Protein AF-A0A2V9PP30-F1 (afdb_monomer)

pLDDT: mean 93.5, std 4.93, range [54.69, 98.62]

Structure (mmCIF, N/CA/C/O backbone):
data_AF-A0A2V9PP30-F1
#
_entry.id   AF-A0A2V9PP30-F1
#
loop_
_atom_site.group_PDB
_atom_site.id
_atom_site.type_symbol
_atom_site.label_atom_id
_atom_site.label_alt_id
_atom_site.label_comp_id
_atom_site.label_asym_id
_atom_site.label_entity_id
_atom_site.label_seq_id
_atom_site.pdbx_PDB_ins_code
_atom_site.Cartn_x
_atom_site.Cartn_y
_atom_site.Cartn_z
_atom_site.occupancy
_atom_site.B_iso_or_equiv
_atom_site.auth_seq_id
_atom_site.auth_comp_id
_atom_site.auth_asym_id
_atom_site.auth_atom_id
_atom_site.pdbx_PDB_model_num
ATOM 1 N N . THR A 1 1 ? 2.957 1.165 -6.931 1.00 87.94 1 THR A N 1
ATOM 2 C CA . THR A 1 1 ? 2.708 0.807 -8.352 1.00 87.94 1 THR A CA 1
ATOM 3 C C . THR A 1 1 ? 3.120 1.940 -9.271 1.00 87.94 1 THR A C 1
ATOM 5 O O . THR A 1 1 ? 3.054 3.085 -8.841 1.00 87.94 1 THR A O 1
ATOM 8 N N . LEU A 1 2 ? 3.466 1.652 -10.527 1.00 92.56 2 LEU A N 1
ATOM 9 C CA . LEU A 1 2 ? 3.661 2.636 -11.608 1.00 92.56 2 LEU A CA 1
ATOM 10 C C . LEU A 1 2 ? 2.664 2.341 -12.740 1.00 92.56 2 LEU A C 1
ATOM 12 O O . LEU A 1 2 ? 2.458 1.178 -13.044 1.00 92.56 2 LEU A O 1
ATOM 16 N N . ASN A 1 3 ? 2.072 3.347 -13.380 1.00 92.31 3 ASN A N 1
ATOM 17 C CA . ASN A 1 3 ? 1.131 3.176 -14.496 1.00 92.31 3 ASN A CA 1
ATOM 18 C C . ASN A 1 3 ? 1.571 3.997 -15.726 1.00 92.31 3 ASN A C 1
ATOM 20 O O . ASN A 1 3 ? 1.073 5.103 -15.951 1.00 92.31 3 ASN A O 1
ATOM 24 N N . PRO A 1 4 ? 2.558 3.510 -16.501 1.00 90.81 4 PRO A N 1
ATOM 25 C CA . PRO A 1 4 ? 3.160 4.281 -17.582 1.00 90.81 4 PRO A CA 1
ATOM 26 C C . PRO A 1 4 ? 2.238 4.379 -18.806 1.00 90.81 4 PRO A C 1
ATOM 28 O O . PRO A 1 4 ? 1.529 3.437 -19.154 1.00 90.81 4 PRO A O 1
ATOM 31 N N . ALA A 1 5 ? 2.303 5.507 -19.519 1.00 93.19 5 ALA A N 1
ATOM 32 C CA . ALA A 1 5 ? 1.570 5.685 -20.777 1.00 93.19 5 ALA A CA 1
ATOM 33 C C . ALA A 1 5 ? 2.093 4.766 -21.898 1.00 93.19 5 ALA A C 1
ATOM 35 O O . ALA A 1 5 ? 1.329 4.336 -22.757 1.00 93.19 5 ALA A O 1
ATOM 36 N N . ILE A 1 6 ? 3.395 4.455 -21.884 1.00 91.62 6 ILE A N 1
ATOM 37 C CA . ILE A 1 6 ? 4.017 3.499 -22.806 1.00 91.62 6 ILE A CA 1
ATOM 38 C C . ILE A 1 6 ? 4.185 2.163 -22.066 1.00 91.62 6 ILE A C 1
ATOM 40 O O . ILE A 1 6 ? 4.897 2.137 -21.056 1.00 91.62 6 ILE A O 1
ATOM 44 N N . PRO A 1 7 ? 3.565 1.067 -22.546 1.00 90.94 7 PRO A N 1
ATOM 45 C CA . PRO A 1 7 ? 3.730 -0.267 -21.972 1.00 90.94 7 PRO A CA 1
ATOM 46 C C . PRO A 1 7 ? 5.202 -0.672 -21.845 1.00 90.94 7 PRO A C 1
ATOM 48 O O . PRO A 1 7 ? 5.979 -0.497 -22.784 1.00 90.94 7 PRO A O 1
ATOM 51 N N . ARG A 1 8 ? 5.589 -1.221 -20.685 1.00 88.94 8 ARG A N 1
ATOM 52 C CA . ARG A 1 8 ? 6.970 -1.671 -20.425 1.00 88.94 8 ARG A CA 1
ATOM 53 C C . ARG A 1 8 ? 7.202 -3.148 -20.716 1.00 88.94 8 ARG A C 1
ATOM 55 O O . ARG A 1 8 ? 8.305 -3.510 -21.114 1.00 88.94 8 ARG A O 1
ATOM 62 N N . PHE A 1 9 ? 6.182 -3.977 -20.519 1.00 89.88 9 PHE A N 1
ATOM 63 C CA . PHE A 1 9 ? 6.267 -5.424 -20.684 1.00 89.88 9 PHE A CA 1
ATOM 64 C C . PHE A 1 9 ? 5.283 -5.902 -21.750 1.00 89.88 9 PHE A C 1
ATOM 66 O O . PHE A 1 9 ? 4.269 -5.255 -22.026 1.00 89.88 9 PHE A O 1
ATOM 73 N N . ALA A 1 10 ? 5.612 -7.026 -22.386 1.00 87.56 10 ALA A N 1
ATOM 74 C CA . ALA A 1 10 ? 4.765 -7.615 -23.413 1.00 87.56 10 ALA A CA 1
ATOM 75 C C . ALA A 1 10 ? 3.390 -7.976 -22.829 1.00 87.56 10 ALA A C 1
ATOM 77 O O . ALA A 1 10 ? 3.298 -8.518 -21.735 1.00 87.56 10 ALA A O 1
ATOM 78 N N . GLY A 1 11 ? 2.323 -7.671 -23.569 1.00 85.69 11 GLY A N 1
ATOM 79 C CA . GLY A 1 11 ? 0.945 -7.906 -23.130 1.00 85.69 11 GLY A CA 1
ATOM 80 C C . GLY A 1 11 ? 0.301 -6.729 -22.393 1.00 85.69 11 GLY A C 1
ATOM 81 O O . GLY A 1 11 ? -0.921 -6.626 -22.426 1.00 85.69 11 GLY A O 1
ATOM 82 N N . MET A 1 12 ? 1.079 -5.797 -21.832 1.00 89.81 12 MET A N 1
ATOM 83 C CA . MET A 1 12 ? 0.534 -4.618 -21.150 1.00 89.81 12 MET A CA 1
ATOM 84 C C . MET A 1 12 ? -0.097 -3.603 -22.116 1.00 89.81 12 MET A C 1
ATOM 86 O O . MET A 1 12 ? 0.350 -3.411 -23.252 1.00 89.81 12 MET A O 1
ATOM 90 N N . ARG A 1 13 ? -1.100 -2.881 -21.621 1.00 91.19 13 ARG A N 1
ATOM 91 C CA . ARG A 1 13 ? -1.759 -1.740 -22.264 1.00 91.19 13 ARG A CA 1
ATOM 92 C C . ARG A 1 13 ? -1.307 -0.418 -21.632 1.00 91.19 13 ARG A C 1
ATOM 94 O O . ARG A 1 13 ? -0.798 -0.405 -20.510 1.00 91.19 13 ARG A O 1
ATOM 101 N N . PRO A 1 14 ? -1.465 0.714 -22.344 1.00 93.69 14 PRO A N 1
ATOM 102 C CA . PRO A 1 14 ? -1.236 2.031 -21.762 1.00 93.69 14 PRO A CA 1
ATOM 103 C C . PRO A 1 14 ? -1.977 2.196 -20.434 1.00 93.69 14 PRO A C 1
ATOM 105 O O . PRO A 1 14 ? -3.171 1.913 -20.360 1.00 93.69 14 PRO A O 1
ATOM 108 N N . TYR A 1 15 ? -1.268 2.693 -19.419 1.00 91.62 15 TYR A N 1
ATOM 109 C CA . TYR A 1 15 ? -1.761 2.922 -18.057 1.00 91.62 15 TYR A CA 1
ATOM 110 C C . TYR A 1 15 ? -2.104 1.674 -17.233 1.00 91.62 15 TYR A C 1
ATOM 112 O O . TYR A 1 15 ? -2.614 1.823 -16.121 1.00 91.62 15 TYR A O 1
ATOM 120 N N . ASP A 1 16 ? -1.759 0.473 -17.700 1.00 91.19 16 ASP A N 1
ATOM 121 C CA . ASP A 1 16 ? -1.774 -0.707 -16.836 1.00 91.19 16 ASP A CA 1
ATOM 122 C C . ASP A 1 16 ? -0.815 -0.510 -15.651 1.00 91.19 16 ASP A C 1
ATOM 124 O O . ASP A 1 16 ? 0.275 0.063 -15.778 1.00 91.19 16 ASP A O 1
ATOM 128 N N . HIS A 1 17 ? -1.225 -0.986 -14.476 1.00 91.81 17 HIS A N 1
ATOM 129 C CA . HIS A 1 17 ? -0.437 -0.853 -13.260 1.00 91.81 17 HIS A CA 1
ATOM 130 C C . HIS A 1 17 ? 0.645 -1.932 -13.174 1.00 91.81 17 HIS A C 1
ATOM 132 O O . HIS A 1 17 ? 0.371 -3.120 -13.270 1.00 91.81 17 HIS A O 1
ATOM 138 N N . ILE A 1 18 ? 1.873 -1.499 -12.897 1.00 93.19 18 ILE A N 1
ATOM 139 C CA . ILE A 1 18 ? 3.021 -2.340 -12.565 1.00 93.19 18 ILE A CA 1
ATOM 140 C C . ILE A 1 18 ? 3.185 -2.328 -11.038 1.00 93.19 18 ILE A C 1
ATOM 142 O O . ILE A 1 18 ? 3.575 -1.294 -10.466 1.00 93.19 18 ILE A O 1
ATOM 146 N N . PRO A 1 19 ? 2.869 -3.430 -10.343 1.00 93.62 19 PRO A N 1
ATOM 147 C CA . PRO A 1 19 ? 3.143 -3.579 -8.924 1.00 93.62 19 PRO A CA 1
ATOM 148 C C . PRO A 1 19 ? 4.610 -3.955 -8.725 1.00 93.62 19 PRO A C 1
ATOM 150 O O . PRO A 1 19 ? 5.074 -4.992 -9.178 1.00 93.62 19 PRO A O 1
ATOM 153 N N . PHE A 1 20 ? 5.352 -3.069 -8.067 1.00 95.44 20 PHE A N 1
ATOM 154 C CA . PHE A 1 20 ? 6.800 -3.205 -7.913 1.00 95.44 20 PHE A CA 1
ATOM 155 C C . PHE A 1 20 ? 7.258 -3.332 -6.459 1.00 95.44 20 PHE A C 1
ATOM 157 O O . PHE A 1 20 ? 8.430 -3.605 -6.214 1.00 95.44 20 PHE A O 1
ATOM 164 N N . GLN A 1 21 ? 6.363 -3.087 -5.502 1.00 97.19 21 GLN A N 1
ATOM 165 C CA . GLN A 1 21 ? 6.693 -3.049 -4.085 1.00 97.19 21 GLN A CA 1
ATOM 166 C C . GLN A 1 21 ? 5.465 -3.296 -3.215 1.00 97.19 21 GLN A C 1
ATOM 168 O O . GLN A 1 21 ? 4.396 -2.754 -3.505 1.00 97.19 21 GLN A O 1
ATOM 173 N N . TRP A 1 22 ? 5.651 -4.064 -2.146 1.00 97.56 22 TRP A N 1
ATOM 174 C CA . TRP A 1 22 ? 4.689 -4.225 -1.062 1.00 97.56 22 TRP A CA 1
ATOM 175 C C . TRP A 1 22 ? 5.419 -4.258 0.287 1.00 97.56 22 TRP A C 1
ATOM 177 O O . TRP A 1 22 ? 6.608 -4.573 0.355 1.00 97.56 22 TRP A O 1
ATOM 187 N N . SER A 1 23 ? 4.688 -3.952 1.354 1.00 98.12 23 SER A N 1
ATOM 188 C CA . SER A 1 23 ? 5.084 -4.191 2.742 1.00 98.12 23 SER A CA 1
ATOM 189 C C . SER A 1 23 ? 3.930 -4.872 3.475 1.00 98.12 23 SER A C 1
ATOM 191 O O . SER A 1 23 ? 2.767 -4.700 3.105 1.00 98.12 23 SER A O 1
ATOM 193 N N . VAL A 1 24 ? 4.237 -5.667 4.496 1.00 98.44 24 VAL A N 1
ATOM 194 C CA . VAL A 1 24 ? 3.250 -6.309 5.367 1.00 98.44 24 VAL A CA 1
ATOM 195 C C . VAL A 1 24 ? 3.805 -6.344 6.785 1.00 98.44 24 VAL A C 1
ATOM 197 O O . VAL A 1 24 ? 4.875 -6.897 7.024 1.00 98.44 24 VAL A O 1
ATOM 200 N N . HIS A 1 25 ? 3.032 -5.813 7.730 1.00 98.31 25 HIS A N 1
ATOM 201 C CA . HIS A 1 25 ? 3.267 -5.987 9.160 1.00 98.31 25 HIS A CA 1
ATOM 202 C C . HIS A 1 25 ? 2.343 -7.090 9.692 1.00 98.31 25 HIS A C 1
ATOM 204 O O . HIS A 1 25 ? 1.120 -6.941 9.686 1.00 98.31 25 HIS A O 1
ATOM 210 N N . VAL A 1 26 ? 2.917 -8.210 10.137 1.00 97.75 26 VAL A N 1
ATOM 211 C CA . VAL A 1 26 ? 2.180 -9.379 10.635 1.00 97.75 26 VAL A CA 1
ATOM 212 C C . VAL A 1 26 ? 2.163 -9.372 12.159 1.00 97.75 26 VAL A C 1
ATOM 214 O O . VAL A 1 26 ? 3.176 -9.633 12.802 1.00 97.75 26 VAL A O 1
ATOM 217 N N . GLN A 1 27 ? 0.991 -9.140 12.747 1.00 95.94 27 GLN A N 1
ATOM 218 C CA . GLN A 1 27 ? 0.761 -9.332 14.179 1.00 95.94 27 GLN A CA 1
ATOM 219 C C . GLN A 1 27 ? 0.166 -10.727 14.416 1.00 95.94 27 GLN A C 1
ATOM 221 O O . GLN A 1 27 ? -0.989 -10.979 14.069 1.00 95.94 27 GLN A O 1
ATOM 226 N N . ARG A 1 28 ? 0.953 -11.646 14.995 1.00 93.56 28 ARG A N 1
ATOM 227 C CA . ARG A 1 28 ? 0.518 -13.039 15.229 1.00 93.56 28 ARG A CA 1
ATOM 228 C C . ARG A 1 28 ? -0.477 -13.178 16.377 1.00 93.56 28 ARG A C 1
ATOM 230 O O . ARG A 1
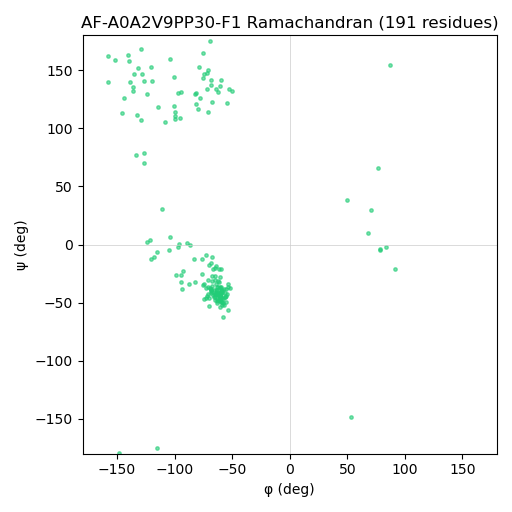 28 ? -1.374 -14.013 16.310 1.00 93.56 28 ARG A O 1
ATOM 237 N N . GLU A 1 29 ? -0.325 -12.349 17.403 1.00 91.81 29 GLU A N 1
ATOM 238 C CA . GLU A 1 29 ? -1.163 -12.346 18.601 1.00 91.81 29 GLU A CA 1
ATOM 239 C C . GLU A 1 29 ? -1.542 -10.906 18.972 1.00 91.81 29 GLU A C 1
ATOM 241 O O . GLU A 1 29 ? -0.745 -9.990 18.749 1.00 91.81 29 GLU A O 1
ATOM 246 N N . PRO A 1 30 ? -2.739 -10.663 19.539 1.00 86.81 30 PRO A N 1
ATOM 247 C CA . PRO A 1 30 ? -3.131 -9.326 19.972 1.00 86.81 30 PRO A CA 1
ATOM 248 C C . PRO A 1 30 ? -2.106 -8.708 20.932 1.00 86.81 30 PRO A C 1
ATOM 250 O O . PRO A 1 30 ? -1.844 -9.253 22.000 1.00 86.81 30 PR
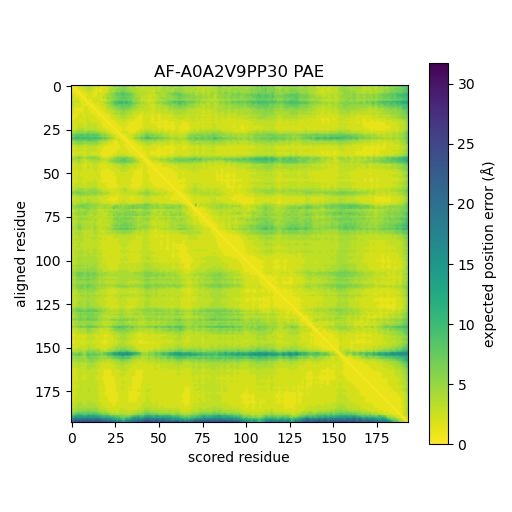O A O 1
ATOM 253 N N . GLY A 1 31 ? -1.553 -7.551 20.562 1.00 84.94 31 GLY A N 1
ATOM 254 C CA . GLY A 1 31 ? -0.578 -6.823 21.380 1.00 84.94 31 GLY A CA 1
ATOM 255 C C . GLY A 1 31 ? 0.872 -7.295 21.236 1.00 84.94 31 GLY A C 1
ATOM 256 O O . GLY A 1 31 ? 1.750 -6.684 21.835 1.00 84.94 31 GLY A O 1
ATOM 257 N N . ALA A 1 32 ? 1.145 -8.333 20.438 1.00 92.69 32 ALA A N 1
ATOM 258 C CA . ALA A 1 32 ? 2.512 -8.678 20.059 1.00 92.69 32 ALA A CA 1
ATOM 259 C C . ALA A 1 32 ? 3.076 -7.649 19.065 1.00 92.69 32 ALA A C 1
ATOM 261 O O . ALA A 1 32 ? 2.331 -7.121 18.229 1.00 92.69 32 ALA A O 1
ATOM 262 N N . GLU A 1 33 ? 4.388 -7.402 19.131 1.00 94.06 33 GLU A N 1
ATOM 263 C CA . GLU A 1 33 ? 5.075 -6.550 18.155 1.00 94.06 33 GLU A CA 1
ATOM 264 C C . GLU A 1 33 ? 4.964 -7.183 16.755 1.00 94.06 33 GLU A C 1
ATOM 266 O O . GLU A 1 33 ? 5.191 -8.391 16.617 1.00 94.06 33 GLU A O 1
ATOM 271 N N . PRO A 1 34 ? 4.579 -6.420 15.718 1.00 96.94 34 PRO A N 1
ATOM 272 C CA . PRO A 1 34 ? 4.452 -6.955 14.373 1.00 96.94 34 PRO A CA 1
ATOM 273 C C . PRO A 1 34 ? 5.806 -7.330 13.761 1.00 96.94 34 PRO A C 1
ATOM 275 O O . PRO A 1 34 ? 6.792 -6.605 13.868 1.00 96.94 34 PRO A O 1
ATOM 278 N N . GLU A 1 35 ? 5.821 -8.433 13.021 1.00 98.00 35 GLU A N 1
ATOM 279 C CA . GLU A 1 35 ? 6.927 -8.794 12.137 1.00 98.00 35 GLU A CA 1
ATOM 280 C C . GLU A 1 35 ? 6.787 -8.046 10.804 1.00 98.00 35 GLU A C 1
ATOM 282 O O . GLU A 1 35 ? 5.720 -8.086 10.187 1.00 98.00 35 GLU A O 1
ATOM 287 N N . HIS A 1 36 ? 7.850 -7.382 10.347 1.00 98.38 36 HIS A N 1
ATOM 288 C CA . HIS A 1 36 ? 7.860 -6.661 9.070 1.00 98.38 36 HIS A CA 1
ATOM 289 C C . HIS A 1 36 ? 8.412 -7.529 7.941 1.00 98.38 36 HIS A C 1
ATOM 291 O O . HIS A 1 36 ? 9.491 -8.113 8.054 1.00 98.38 36 HIS A O 1
ATOM 297 N N . TYR A 1 37 ? 7.677 -7.558 6.836 1.00 98.62 37 TYR A N 1
ATOM 298 C CA . TYR A 1 37 ? 8.058 -8.195 5.586 1.00 98.62 37 TYR A CA 1
ATOM 299 C C . TYR A 1 37 ? 7.887 -7.200 4.445 1.00 98.62 37 TYR A C 1
ATOM 301 O O . TYR A 1 37 ? 6.961 -6.386 4.440 1.00 98.62 37 TYR A O 1
ATOM 309 N N . GLU A 1 38 ? 8.741 -7.296 3.435 1.00 98.44 38 GLU A N 1
ATOM 310 C CA . GLU A 1 38 ? 8.716 -6.381 2.301 1.00 98.44 38 GLU A CA 1
ATOM 311 C C . GLU A 1 38 ? 9.250 -7.024 1.025 1.00 98.44 38 GLU A C 1
ATOM 313 O O . GLU A 1 38 ? 10.019 -7.986 1.047 1.00 98.44 38 GLU A O 1
ATOM 318 N N . PHE A 1 39 ? 8.866 -6.433 -0.099 1.00 98.25 39 PHE A N 1
ATOM 319 C CA . PHE A 1 39 ? 9.383 -6.748 -1.420 1.00 98.25 39 PHE A CA 1
ATOM 320 C C . PHE A 1 39 ? 9.589 -5.460 -2.193 1.00 98.25 39 PHE A C 1
ATOM 322 O O . PHE A 1 39 ? 8.732 -4.581 -2.170 1.00 98.25 39 PHE A O 1
ATOM 329 N N . LEU A 1 40 ? 10.688 -5.376 -2.937 1.00 98.00 40 LEU A N 1
ATOM 330 C CA . LEU A 1 40 ? 10.947 -4.290 -3.870 1.00 98.00 40 LEU A CA 1
ATOM 331 C C . LEU A 1 40 ? 11.708 -4.830 -5.074 1.00 98.00 40 LEU A C 1
ATOM 333 O O . LEU A 1 40 ? 12.887 -5.184 -4.966 1.00 98.00 40 LEU A O 1
ATOM 337 N N . ALA A 1 41 ? 11.048 -4.817 -6.227 1.00 96.31 41 ALA A N 1
ATOM 338 C CA . ALA A 1 41 ? 11.679 -5.101 -7.502 1.00 96.31 41 ALA A CA 1
ATOM 339 C C . ALA A 1 41 ? 12.675 -3.988 -7.838 1.00 96.31 41 AL
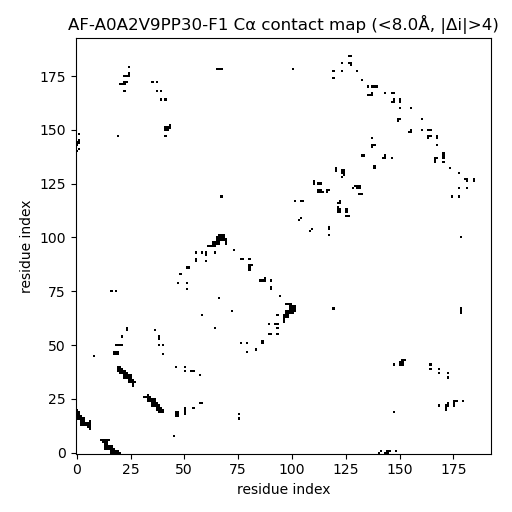A A C 1
ATOM 341 O O . ALA A 1 41 ? 12.310 -2.814 -7.899 1.00 96.31 41 ALA A O 1
ATOM 342 N N . ALA A 1 42 ? 13.939 -4.344 -8.053 1.00 90.56 42 ALA A N 1
ATOM 343 C CA . ALA A 1 42 ? 15.013 -3.373 -8.270 1.00 90.56 42 ALA A CA 1
ATOM 344 C C . ALA A 1 42 ? 15.729 -3.540 -9.619 1.00 90.56 42 ALA A C 1
ATOM 346 O O . ALA A 1 42 ? 16.707 -2.833 -9.883 1.00 90.56 42 ALA A O 1
ATOM 347 N N . ASP A 1 43 ? 15.273 -4.458 -10.467 1.00 88.69 43 ASP A N 1
ATOM 348 C CA . ASP A 1 43 ? 15.823 -4.702 -11.798 1.00 88.69 43 ASP A CA 1
ATOM 349 C C . ASP A 1 43 ? 14.812 -4.382 -12.914 1.00 88.69 43 ASP A C 1
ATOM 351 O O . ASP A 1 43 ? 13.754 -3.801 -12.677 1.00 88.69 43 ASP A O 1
################
Task details = In the entries above, find the line with "ATOM 146 N N" and the line with "ATOM 154 C CA", then set down exactly those two and every line between them, nothing else.

Exercise response =
ATOM 146 N N . PRO A 1 19 ? 2.869 -3.430 -10.343 1.00 93.62 19 PRO A N 1
ATOM 147 C CA . PRO A 1 19 ? 3.143 -3.579 -8.924 1.00 93.62 19 PRO A CA 1
ATOM 148 C C . PRO A 1 19 ? 4.610 -3.955 -8.725 1.00 93.62 19 PRO A C 1
ATOM 150 O O . PRO A 1 19 ? 5.074 -4.992 -9.178 1.00 93.62 19 PRO A O 1
ATOM 153 N N . PHE A 1 20 ? 5.352 -3.069 -8.067 1.00 95.44 20 PHE A N 1
ATOM 154 C CA . PHE A 1 20 ? 6.800 -3.205 -7.913 1.00 95.44 20 PHE A CA 1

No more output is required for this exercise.